◆ WHAT YOU HAVE TO DO: Line count for "Globin": tally the lines of the records below that contain it, and give only that number.

Collected data entries
______________________________

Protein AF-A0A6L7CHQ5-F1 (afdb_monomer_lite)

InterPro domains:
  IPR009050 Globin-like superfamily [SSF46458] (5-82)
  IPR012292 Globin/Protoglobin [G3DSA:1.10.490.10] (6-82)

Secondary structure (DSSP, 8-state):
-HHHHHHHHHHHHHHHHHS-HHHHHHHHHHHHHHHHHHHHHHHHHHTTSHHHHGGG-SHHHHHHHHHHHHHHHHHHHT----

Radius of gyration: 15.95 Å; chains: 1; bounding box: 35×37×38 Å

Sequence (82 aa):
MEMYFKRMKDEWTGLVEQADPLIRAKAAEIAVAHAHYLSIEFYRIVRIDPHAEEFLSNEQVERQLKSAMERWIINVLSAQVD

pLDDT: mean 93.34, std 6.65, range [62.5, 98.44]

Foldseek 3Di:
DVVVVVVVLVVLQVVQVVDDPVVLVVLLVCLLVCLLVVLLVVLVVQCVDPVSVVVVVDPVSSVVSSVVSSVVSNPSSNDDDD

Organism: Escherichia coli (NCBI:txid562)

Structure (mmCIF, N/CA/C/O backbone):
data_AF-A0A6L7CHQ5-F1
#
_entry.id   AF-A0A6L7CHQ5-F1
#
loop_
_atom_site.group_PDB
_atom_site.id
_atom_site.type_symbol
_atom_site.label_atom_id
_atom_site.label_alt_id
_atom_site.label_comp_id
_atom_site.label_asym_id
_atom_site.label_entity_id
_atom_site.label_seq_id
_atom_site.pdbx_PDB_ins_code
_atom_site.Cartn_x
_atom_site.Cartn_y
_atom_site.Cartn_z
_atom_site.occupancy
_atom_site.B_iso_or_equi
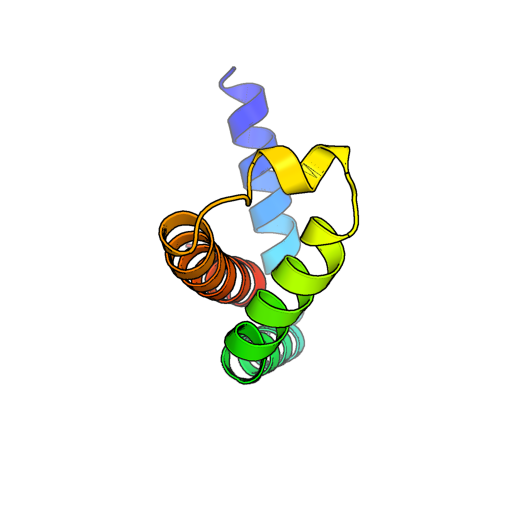v
_atom_site.auth_seq_id
_atom_site.auth_comp_id
_atom_site.auth_asym_id
_atom_site.auth_atom_id
_atom_site.pdbx_PDB_model_num
ATOM 1 N N . MET A 1 1 ? 1.541 27.345 1.888 1.00 62.50 1 MET A N 1
ATOM 2 C CA . MET A 1 1 ? 2.008 25.940 1.942 1.00 62.50 1 MET A CA 1
ATOM 3 C C . MET A 1 1 ? 1.375 25.188 3.115 1.00 62.50 1 MET A C 1
ATOM 5 O O . MET A 1 1 ? 0.843 24.110 2.895 1.00 62.50 1 MET A O 1
ATOM 9 N N . GLU A 1 2 ? 1.298 25.786 4.311 1.00 71.94 2 GLU A N 1
ATOM 10 C CA . GLU A 1 2 ? 0.641 25.191 5.497 1.00 71.94 2 GLU A CA 1
ATOM 11 C C . GLU A 1 2 ? -0.814 24.748 5.267 1.00 71.94 2 GLU A C 1
ATOM 13 O O . GLU A 1 2 ? -1.184 23.634 5.622 1.00 71.94 2 GLU A O 1
ATOM 18 N N . MET A 1 3 ? -1.630 25.563 4.588 1.00 82.44 3 MET A N 1
ATOM 19 C CA . MET A 1 3 ? -3.026 25.205 4.279 1.00 82.44 3 MET A CA 1
ATOM 20 C C . MET A 1 3 ? -3.181 24.012 3.322 1.00 82.44 3 MET A C 1
ATOM 22 O O . MET A 1 3 ? -4.255 23.416 3.262 1.00 82.44 3 MET A O 1
ATOM 26 N N . TYR A 1 4 ? -2.156 23.698 2.526 1.00 87.12 4 TYR A N 1
ATOM 27 C CA . TYR A 1 4 ? -2.181 22.544 1.624 1.00 87.12 4 TYR A CA 1
ATOM 28 C C . TYR A 1 4 ? -1.830 21.268 2.387 1.00 87.12 4 TYR A C 1
ATOM 30 O O . TYR A 1 4 ? -2.579 20.300 2.330 1.00 87.12 4 TYR A O 1
ATOM 38 N N . PHE A 1 5 ? -0.751 21.306 3.175 1.00 91.31 5 PHE A N 1
ATOM 39 C CA . PHE A 1 5 ? -0.361 20.185 4.029 1.00 91.31 5 PHE A CA 1
ATOM 40 C C . PHE A 1 5 ? -1.471 19.812 5.018 1.00 91.31 5 PHE A C 1
ATOM 42 O O . PHE A 1 5 ? -1.806 18.638 5.146 1.00 91.31 5 PHE A O 1
ATOM 49 N N . LYS A 1 6 ? -2.103 20.815 5.645 1.00 93.19 6 LYS A N 1
ATOM 50 C CA . LYS A 1 6 ? -3.244 20.595 6.537 1.00 93.19 6 LYS A CA 1
ATOM 51 C C . LYS A 1 6 ? -4.400 19.886 5.824 1.00 93.19 6 LYS A C 1
ATOM 53 O O . LYS A 1 6 ? -4.879 18.885 6.330 1.00 93.19 6 LYS A O 1
ATOM 58 N N . ARG A 1 7 ? -4.795 20.350 4.631 1.00 94.56 7 ARG A N 1
ATOM 59 C CA . ARG A 1 7 ? -5.867 19.703 3.853 1.00 94.56 7 ARG A CA 1
ATOM 60 C C . ARG A 1 7 ? -5.552 18.252 3.508 1.00 94.56 7 ARG A C 1
ATOM 62 O O . ARG A 1 7 ? -6.408 17.405 3.696 1.00 94.56 7 ARG A O 1
ATOM 69 N N . MET A 1 8 ? -4.332 17.960 3.059 1.00 94.94 8 MET A N 1
ATOM 70 C CA . MET A 1 8 ? -3.939 16.586 2.724 1.00 94.94 8 MET A CA 1
ATOM 71 C C . MET A 1 8 ? -3.930 15.666 3.943 1.00 94.94 8 MET A C 1
ATOM 73 O O . MET A 1 8 ? -4.356 14.519 3.838 1.00 94.94 8 MET A O 1
ATOM 77 N N . LYS A 1 9 ? -3.489 16.171 5.103 1.00 94.75 9 LYS A N 1
ATOM 78 C CA . LYS A 1 9 ? -3.587 15.426 6.359 1.00 94.75 9 LYS A CA 1
ATOM 79 C C . LYS A 1 9 ? -5.049 15.159 6.718 1.00 94.75 9 LYS A C 1
ATOM 81 O O . LYS A 1 9 ? -5.399 14.008 6.937 1.00 94.75 9 LYS A O 1
ATOM 86 N N . ASP A 1 10 ? -5.881 16.200 6.745 1.00 95.88 10 ASP A N 1
ATOM 87 C CA . ASP A 1 10 ? -7.291 16.095 7.134 1.00 95.88 10 ASP A CA 1
ATOM 88 C C . ASP A 1 10 ? -8.056 15.134 6.199 1.00 95.88 10 ASP A C 1
ATOM 90 O O . ASP A 1 10 ? -8.848 14.318 6.665 1.00 95.88 10 ASP A O 1
ATOM 94 N N . GLU A 1 11 ? -7.778 15.169 4.891 1.00 96.31 11 GLU A N 1
ATOM 95 C CA . GLU A 1 11 ? -8.363 14.247 3.909 1.00 96.31 11 GLU A CA 1
ATOM 96 C C . GLU A 1 11 ? -7.913 12.793 4.123 1.00 96.31 11 GLU A C 1
ATOM 98 O O . GLU A 1 11 ? -8.752 11.891 4.115 1.00 96.31 11 GLU A O 1
ATOM 103 N N . TRP A 1 12 ? -6.618 12.542 4.355 1.00 96.62 12 TRP A N 1
ATOM 104 C CA . TRP A 1 12 ? -6.120 11.183 4.608 1.00 96.62 12 TRP A CA 1
ATOM 105 C C . TRP A 1 12 ? -6.657 10.626 5.931 1.00 96.62 12 TRP A C 1
ATOM 107 O O . TRP A 1 12 ? -7.130 9.491 5.980 1.00 96.62 12 TRP A O 1
ATOM 117 N N . THR A 1 13 ? -6.623 11.424 6.999 1.00 96.44 13 THR A N 1
ATOM 118 C CA . THR A 1 13 ? -7.204 11.076 8.302 1.00 96.44 13 THR A CA 1
ATOM 119 C C . THR A 1 13 ? -8.690 10.755 8.149 1.00 96.44 13 THR A C 1
ATOM 121 O O . THR A 1 13 ? -9.120 9.679 8.560 1.00 96.44 13 THR A O 1
ATOM 124 N N . GLY A 1 14 ? -9.450 11.613 7.461 1.00 97.00 14 GLY A N 1
ATOM 125 C CA . GLY A 1 14 ? -10.871 11.391 7.206 1.00 97.00 14 GLY A CA 1
ATOM 126 C C . GLY A 1 14 ? -11.153 10.103 6.429 1.00 97.00 14 GLY A C 1
ATOM 127 O O . GLY A 1 14 ? -12.087 9.383 6.775 1.00 97.00 14 GLY A O 1
ATOM 128 N N . LEU A 1 15 ? -10.333 9.762 5.428 1.00 97.12 15 LEU A N 1
ATOM 129 C CA . LEU A 1 15 ? -10.457 8.502 4.686 1.00 97.12 15 LEU A CA 1
ATOM 130 C C . LEU A 1 15 ? -10.306 7.277 5.604 1.00 97.12 15 LEU A C 1
ATOM 132 O O . LEU A 1 15 ? -11.076 6.323 5.494 1.00 97.12 15 LEU A O 1
ATOM 136 N N . VAL A 1 16 ? -9.326 7.299 6.509 1.00 96.38 16 VAL A N 1
ATOM 137 C CA . VAL A 1 16 ? -9.070 6.191 7.440 1.00 96.38 16 VAL A CA 1
ATOM 138 C C . VAL A 1 16 ? -10.163 6.099 8.511 1.00 96.38 16 VAL A C 1
ATOM 140 O O . VAL A 1 16 ? -10.603 4.996 8.828 1.00 96.38 16 VAL A O 1
ATOM 143 N N . GLU A 1 17 ? -10.631 7.228 9.047 1.00 96.00 17 GLU A N 1
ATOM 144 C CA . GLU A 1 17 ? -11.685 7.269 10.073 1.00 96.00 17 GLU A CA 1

______________________________

◆ OUTPUT FOR THIS EXERCISE: 2